Since tweets are considered as relatively short documents, I chose NMF as my method on analyzing the interpretable topic models. Here’s what I found:
- topic_0 : advertisement - promoting trading alert chatroom
- topic_1 : FUD (Fear ,Uncertainty, Doubt) # insolvency = bankrupty # crash, panic
- topic_2 : advertisement - stock app promotion
- topic_3 : advertisement - stock option trading investment advice
- topic_4: how much Tesla made from bitcoin investment
- topic_5: car, FSD Subscription (ha = have: car ownership)
- topic_6: # fintwit # wallstreetbet # trends # top stocks: aapl, spce(Virgin Galactic), mrna
- topic_7: advertisement - daily alert
- topic_8: advertisement - sign up
- topic_9: stock technical analysis and price charts
- topic_10: advertisement - stock alert for discord
- topic_11: meme stock - influencers account trade ideas - promoting certain stocks - amc, gme
- topic_12: elon musk tweets activity, solarcity, cybertruck, trial, court (Tesla bought Solarcity recently)
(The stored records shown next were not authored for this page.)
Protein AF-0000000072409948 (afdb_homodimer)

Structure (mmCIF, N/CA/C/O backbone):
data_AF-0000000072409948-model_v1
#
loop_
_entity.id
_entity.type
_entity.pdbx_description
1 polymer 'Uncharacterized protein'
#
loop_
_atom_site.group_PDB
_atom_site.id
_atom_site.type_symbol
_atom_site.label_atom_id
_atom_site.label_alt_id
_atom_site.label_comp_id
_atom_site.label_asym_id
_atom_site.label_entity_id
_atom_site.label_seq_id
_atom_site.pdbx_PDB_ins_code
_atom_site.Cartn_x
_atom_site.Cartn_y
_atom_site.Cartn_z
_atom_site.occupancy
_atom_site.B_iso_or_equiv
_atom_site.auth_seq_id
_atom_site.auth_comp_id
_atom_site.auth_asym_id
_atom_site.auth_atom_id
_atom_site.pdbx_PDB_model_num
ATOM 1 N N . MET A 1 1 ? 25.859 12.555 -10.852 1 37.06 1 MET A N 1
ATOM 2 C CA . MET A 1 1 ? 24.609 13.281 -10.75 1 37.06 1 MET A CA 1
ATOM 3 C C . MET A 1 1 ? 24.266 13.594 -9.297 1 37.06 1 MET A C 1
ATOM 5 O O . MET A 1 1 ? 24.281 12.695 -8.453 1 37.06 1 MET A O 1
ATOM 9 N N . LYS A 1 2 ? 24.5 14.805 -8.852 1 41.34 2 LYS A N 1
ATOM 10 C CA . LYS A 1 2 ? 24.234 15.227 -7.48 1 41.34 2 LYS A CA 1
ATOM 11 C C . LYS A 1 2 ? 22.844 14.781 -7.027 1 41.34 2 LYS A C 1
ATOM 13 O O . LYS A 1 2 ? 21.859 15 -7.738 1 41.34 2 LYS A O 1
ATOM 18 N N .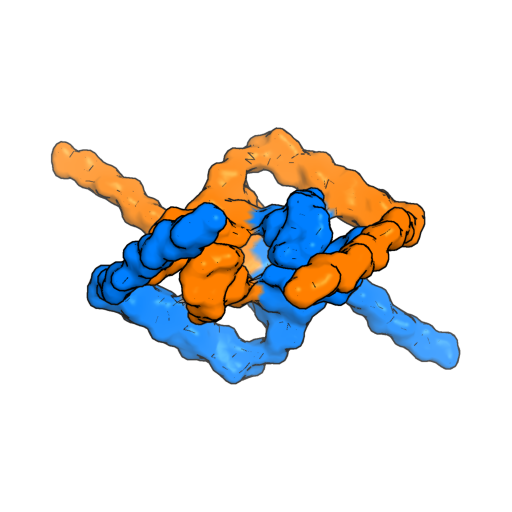 ARG A 1 3 ? 22.703 13.812 -6.215 1 50.34 3 ARG A N 1
ATOM 19 C CA . ARG A 1 3 ? 21.406 13.43 -5.645 1 50.34 3 ARG A CA 1
ATOM 20 C C . ARG A 1 3 ? 20.641 14.656 -5.16 1 50.34 3 ARG A C 1
ATOM 22 O O . ARG A 1 3 ? 21.141 15.422 -4.328 1 50.34 3 ARG A O 1
ATOM 29 N N . ALA A 1 4 ? 19.922 15.336 -6.039 1 54.34 4 ALA A N 1
ATOM 30 C CA . ALA A 1 4 ? 19.141 16.484 -5.609 1 54.34 4 ALA A CA 1
ATOM 31 C C . ALA A 1 4 ? 18.547 16.266 -4.223 1 54.34 4 ALA A C 1
ATOM 33 O O . ALA A 1 4 ? 18.125 15.148 -3.891 1 54.34 4 ALA A O 1
ATOM 34 N N . SER A 1 5 ? 19.031 17.062 -3.244 1 65.25 5 SER A N 1
ATOM 35 C CA . SER A 1 5 ? 18.578 17.031 -1.859 1 65.25 5 SER A CA 1
ATOM 36 C C . SER A 1 5 ? 17.062 16.875 -1.782 1 65.25 5 SER A C 1
ATOM 38 O O . SER A 1 5 ? 16.328 17.609 -2.461 1 65.25 5 SER A O 1
ATOM 40 N N . ILE A 1 6 ? 16.656 15.711 -1.478 1 70.06 6 ILE A N 1
ATOM 41 C CA . ILE A 1 6 ? 15.219 15.5 -1.303 1 70.06 6 ILE A CA 1
ATOM 42 C C . ILE A 1 6 ? 14.664 16.531 -0.312 1 70.06 6 ILE A C 1
ATOM 44 O O . ILE A 1 6 ? 15.164 16.641 0.808 1 70.06 6 ILE A O 1
ATOM 48 N N . ARG A 1 7 ? 13.961 17.547 -0.722 1 80.25 7 ARG A N 1
ATOM 49 C CA . ARG A 1 7 ? 13.305 18.5 0.164 1 80.25 7 ARG A CA 1
ATOM 50 C C . ARG A 1 7 ? 12.266 17.812 1.042 1 80.25 7 ARG A C 1
ATOM 52 O O . ARG A 1 7 ? 11.258 17.312 0.543 1 80.25 7 ARG A O 1
ATOM 59 N N . VAL A 1 8 ? 12.656 17.484 2.227 1 82.19 8 VAL A N 1
ATOM 60 C CA . VAL A 1 8 ? 11.727 16.938 3.207 1 82.19 8 VAL A CA 1
ATOM 61 C C . VAL A 1 8 ? 11.188 18.062 4.09 1 82.19 8 VAL A C 1
ATOM 63 O O . VAL A 1 8 ? 11.945 18.906 4.574 1 82.19 8 VAL A O 1
ATOM 66 N N . GLN A 1 9 ? 9.836 18.266 4.035 1 86.56 9 GLN A N 1
ATOM 67 C CA . GLN A 1 9 ? 9.18 19.234 4.906 1 86.56 9 GLN A CA 1
ATOM 68 C C . GLN A 1 9 ? 8.32 18.531 5.957 1 86.56 9 GLN A C 1
ATOM 70 O O . GLN A 1 9 ? 7.84 17.422 5.734 1 86.56 9 GLN A O 1
ATOM 75 N N . GLU A 1 10 ? 8.219 19.203 7.148 1 88.12 10 GLU A N 1
ATOM 76 C CA . GLU A 1 10 ? 7.355 18.688 8.203 1 88.12 10 GLU A CA 1
ATOM 77 C C . GLU A 1 10 ? 5.887 18.75 7.793 1 88.12 10 GLU A C 1
ATOM 79 O O . GLU A 1 10 ? 5.414 19.781 7.305 1 88.12 10 GLU A O 1
ATOM 84 N N . PRO A 1 11 ? 5.23 17.703 8.008 1 89.88 11 PRO A N 1
ATOM 85 C CA . PRO A 1 11 ? 3.809 17.719 7.656 1 89.88 11 PRO A CA 1
ATOM 86 C C . PRO A 1 11 ? 3.006 18.719 8.477 1 89.88 11 PRO A C 1
ATOM 88 O O . PRO A 1 11 ? 3.469 19.188 9.523 1 89.88 11 PRO A O 1
ATOM 91 N N . THR A 1 12 ? 1.837 19.109 7.941 1 90.06 12 THR A N 1
ATOM 92 C CA . THR A 1 12 ? 0.918 19.969 8.68 1 90.06 12 THR A CA 1
ATOM 93 C C . THR A 1 12 ? 0.441 19.281 9.953 1 90.06 12 THR A C 1
ATOM 95 O O . THR A 1 12 ? 0.451 18.047 10.047 1 90.06 12 THR A O 1
ATOM 98 N N . PRO A 1 13 ? 0.088 20.047 10.969 1 92.69 13 PRO A N 1
ATOM 99 C CA . PRO A 1 13 ? -0.425 19.453 12.203 1 92.69 13 PRO A CA 1
ATOM 100 C C . PRO A 1 13 ? -1.589 18.5 11.953 1 92.69 13 PRO A C 1
ATOM 102 O O . PRO A 1 13 ? -1.702 17.469 12.625 1 92.69 13 PRO A O 1
ATOM 105 N N . GLU A 1 14 ? -2.43 18.844 11.055 1 90.38 14 GLU A N 1
ATOM 106 C CA . GLU A 1 14 ? -3.555 17.984 10.711 1 90.38 14 GLU A CA 1
ATOM 107 C C . GLU A 1 14 ? -3.072 16.641 10.172 1 90.38 14 GLU A C 1
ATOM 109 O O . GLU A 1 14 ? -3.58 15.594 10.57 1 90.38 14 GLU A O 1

- topic_13: TSLA stock personal opinions and feelings
- topic_14: TSLA stock personal trading ideas - Short > Long ("Short" shows up more frequent than "Long", means the market is more bearish at that moment)
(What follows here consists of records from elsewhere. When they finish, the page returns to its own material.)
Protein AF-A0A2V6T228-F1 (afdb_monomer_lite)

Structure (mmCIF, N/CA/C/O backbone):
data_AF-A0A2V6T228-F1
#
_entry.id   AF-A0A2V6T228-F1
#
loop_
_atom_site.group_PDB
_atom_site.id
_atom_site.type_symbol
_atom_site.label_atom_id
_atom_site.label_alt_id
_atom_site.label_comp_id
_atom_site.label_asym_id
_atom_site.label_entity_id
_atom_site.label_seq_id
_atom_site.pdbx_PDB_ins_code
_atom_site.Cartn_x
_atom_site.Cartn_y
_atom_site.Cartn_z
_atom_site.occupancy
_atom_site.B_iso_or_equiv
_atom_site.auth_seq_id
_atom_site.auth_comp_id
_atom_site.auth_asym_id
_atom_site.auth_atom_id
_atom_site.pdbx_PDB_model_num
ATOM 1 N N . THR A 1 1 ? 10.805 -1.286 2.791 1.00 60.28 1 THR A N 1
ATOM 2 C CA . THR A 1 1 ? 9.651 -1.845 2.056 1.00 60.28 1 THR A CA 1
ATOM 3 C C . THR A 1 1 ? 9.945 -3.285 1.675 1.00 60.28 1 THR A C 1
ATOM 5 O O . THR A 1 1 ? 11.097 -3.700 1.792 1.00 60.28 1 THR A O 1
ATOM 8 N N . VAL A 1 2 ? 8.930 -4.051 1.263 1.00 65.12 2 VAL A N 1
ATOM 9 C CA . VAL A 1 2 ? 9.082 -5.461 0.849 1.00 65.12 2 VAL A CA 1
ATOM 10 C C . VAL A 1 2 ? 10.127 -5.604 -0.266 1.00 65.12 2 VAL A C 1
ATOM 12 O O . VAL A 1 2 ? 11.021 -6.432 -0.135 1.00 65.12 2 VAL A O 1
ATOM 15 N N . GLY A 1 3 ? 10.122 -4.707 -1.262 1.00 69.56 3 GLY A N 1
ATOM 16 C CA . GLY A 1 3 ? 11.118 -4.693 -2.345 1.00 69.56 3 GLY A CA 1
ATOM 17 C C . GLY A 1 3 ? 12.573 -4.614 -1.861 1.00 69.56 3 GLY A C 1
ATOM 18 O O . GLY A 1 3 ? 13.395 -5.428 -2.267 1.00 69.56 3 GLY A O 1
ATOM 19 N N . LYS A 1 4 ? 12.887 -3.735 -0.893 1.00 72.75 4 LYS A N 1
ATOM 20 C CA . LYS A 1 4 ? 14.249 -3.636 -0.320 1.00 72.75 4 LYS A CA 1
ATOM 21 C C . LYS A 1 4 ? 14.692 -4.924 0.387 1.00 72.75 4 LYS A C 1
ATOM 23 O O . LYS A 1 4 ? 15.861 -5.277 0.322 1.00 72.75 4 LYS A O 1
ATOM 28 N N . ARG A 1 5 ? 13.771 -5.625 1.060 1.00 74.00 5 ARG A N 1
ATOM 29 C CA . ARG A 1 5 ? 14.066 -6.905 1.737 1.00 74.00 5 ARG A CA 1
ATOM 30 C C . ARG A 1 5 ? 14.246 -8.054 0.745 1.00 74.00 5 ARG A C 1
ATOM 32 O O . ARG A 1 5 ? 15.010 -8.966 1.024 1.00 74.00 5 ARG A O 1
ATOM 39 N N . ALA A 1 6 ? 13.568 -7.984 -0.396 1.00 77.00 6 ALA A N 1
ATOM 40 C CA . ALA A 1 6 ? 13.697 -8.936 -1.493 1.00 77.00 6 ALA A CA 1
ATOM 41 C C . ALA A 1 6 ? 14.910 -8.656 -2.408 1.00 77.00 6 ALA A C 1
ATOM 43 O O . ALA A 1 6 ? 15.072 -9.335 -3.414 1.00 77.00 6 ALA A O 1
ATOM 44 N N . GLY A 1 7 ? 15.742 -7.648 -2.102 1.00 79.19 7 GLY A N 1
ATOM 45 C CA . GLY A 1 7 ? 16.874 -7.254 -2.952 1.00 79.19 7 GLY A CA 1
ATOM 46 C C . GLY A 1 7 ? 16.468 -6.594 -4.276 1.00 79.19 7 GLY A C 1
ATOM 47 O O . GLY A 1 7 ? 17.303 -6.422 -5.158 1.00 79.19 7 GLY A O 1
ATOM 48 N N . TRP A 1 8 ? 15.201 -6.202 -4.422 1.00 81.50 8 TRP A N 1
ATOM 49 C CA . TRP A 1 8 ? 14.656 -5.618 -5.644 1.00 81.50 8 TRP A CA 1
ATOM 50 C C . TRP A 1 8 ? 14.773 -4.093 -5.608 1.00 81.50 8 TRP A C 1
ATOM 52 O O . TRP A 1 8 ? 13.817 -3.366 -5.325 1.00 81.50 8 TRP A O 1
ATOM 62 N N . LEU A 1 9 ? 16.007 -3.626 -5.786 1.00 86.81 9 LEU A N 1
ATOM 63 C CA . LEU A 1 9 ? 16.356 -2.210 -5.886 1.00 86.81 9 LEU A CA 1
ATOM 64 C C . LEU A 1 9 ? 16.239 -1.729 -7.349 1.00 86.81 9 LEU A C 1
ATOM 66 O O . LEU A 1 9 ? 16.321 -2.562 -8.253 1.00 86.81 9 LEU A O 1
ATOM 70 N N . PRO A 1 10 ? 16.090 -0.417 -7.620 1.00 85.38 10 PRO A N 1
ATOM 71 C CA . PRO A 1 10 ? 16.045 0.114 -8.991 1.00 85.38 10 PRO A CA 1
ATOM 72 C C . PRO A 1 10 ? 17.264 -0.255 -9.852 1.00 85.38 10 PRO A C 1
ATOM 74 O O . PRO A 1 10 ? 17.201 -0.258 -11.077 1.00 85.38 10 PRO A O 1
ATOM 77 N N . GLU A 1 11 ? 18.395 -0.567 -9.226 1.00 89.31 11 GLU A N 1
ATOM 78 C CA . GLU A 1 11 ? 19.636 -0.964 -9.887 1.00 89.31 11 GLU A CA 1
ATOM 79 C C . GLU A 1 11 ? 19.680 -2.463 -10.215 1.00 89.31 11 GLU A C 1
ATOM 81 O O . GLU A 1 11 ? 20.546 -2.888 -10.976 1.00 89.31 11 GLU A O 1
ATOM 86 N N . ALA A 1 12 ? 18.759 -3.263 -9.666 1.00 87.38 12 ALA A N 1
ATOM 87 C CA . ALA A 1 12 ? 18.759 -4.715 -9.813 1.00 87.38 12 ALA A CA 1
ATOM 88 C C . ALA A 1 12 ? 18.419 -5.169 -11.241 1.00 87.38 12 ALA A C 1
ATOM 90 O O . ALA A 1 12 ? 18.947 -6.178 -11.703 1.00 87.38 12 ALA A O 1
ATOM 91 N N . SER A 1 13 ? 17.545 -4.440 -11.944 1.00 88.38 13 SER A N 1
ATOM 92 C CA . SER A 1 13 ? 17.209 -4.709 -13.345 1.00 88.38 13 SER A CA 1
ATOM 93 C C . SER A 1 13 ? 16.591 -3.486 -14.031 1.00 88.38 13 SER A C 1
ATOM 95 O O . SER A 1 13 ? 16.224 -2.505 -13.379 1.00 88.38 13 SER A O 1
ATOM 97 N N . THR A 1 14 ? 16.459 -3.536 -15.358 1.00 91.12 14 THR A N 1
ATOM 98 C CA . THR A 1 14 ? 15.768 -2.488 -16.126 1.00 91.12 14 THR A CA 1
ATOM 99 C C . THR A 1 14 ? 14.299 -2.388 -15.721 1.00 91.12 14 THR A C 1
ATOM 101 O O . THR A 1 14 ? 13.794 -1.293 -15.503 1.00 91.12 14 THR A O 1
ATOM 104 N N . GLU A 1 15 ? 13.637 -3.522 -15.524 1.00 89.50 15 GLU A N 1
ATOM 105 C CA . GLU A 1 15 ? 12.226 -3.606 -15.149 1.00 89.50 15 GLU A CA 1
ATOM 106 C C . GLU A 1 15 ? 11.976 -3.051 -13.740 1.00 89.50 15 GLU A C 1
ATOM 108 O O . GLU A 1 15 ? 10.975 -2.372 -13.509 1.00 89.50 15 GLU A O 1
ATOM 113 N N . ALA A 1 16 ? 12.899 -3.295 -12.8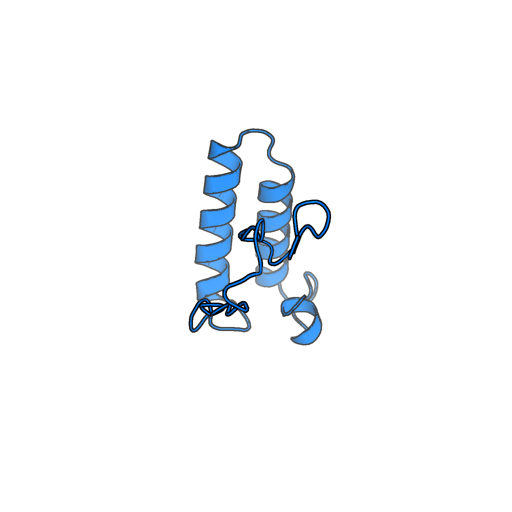02 1.00 88.12 16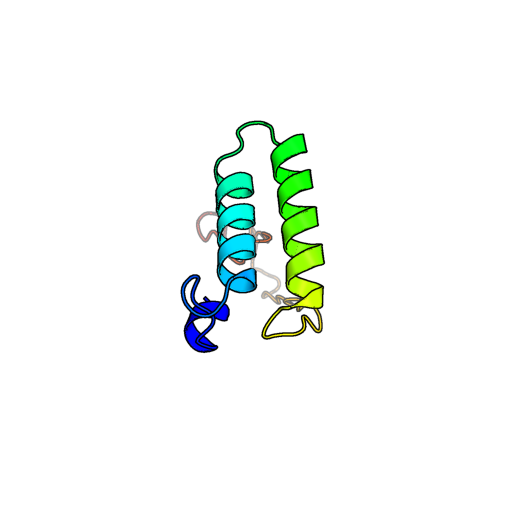 ALA A N 1
ATOM 114 C CA . ALA A 1 16 ? 12.844 -2.715 -11.461 1.00 88.12 16 ALA A CA 1
ATOM 115 C C . ALA A 1 16 ? 12.968 -1.183 -11.507 1.00 88.12 16 ALA A C 1
ATOM 117 O O . ALA A 1 16 ? 12.253 -0.475 -10.795 1.00 88.12 16 ALA A O 1
ATOM 118 N N . ARG A 1 17 ? 13.846 -0.664 -12.377 1.00 91.94 17 ARG A N 1
ATOM 119 C CA . ARG A 1 17 ? 14.020 0.777 -12.601 1.00 91.94 17 ARG A CA 1
ATOM 120 C C . ARG A 1 17 ? 12.770 1.421 -13.193 1.00 91.94 17 ARG A C 1
ATOM 122 O O . ARG A 1 17 ? 12.331 2.453 -12.697 1.00 91.94 17 ARG A O 1
ATOM 129 N N . GLU A 1 18 ? 12.194 0.810 -14.226 1.00 91.38 18 GLU A N 1
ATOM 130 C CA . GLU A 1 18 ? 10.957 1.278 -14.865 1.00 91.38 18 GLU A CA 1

What do the topics tell you about the overall structure of the data?
-
some of topics are noises ( daily alert, promotions, advertisements) but some are useful
- elon musk's tweets
- tech chart patterns
- retail traders about tesla news
The reason I chose NLTK Vader for this part is because Vader has better sense to pick up social media sentiments than other packages. It comes as 4 scores: negative, neutral, positive and compound. For this case, I will focus on compound score to make a scatterplot based on daily average sentiment score.(why did I take compound score, not other scores to analyze? Since neutral tweets do not reflect a positive or negative mood and serve therefore no purpose to this analysis)
- a. Daily Sentiment Compound Score
- b. Daily $TSLA price and Sentiment Compound Score
- Can't see any significant correlation pattern but the sentiment did fall down when the stock price dropped for the first 2 days(7/12-7/14).
- Sentiment climbed up and down repeatly from 7/15 to 7/19 even though the stock didn't recover during last week.
- In the end of this observation timeframe, the sentiment hyper somehow boost the confidence of stock holders and we saw the price recovery on 7/20.
Next step:
-
look into elon musk's tweets content
-
do more data cleaning on advertisement tweets to decrease the noises and redo the topic modeling to get clearer topics.
- update: cut down to 9712 tweets after this cleaning
-
do Kmeans clustering for topic-matrix df for topic purpose
-
Check other related tweets than my current keyword "$TSLA" search, for example, check "Tesla" tweets.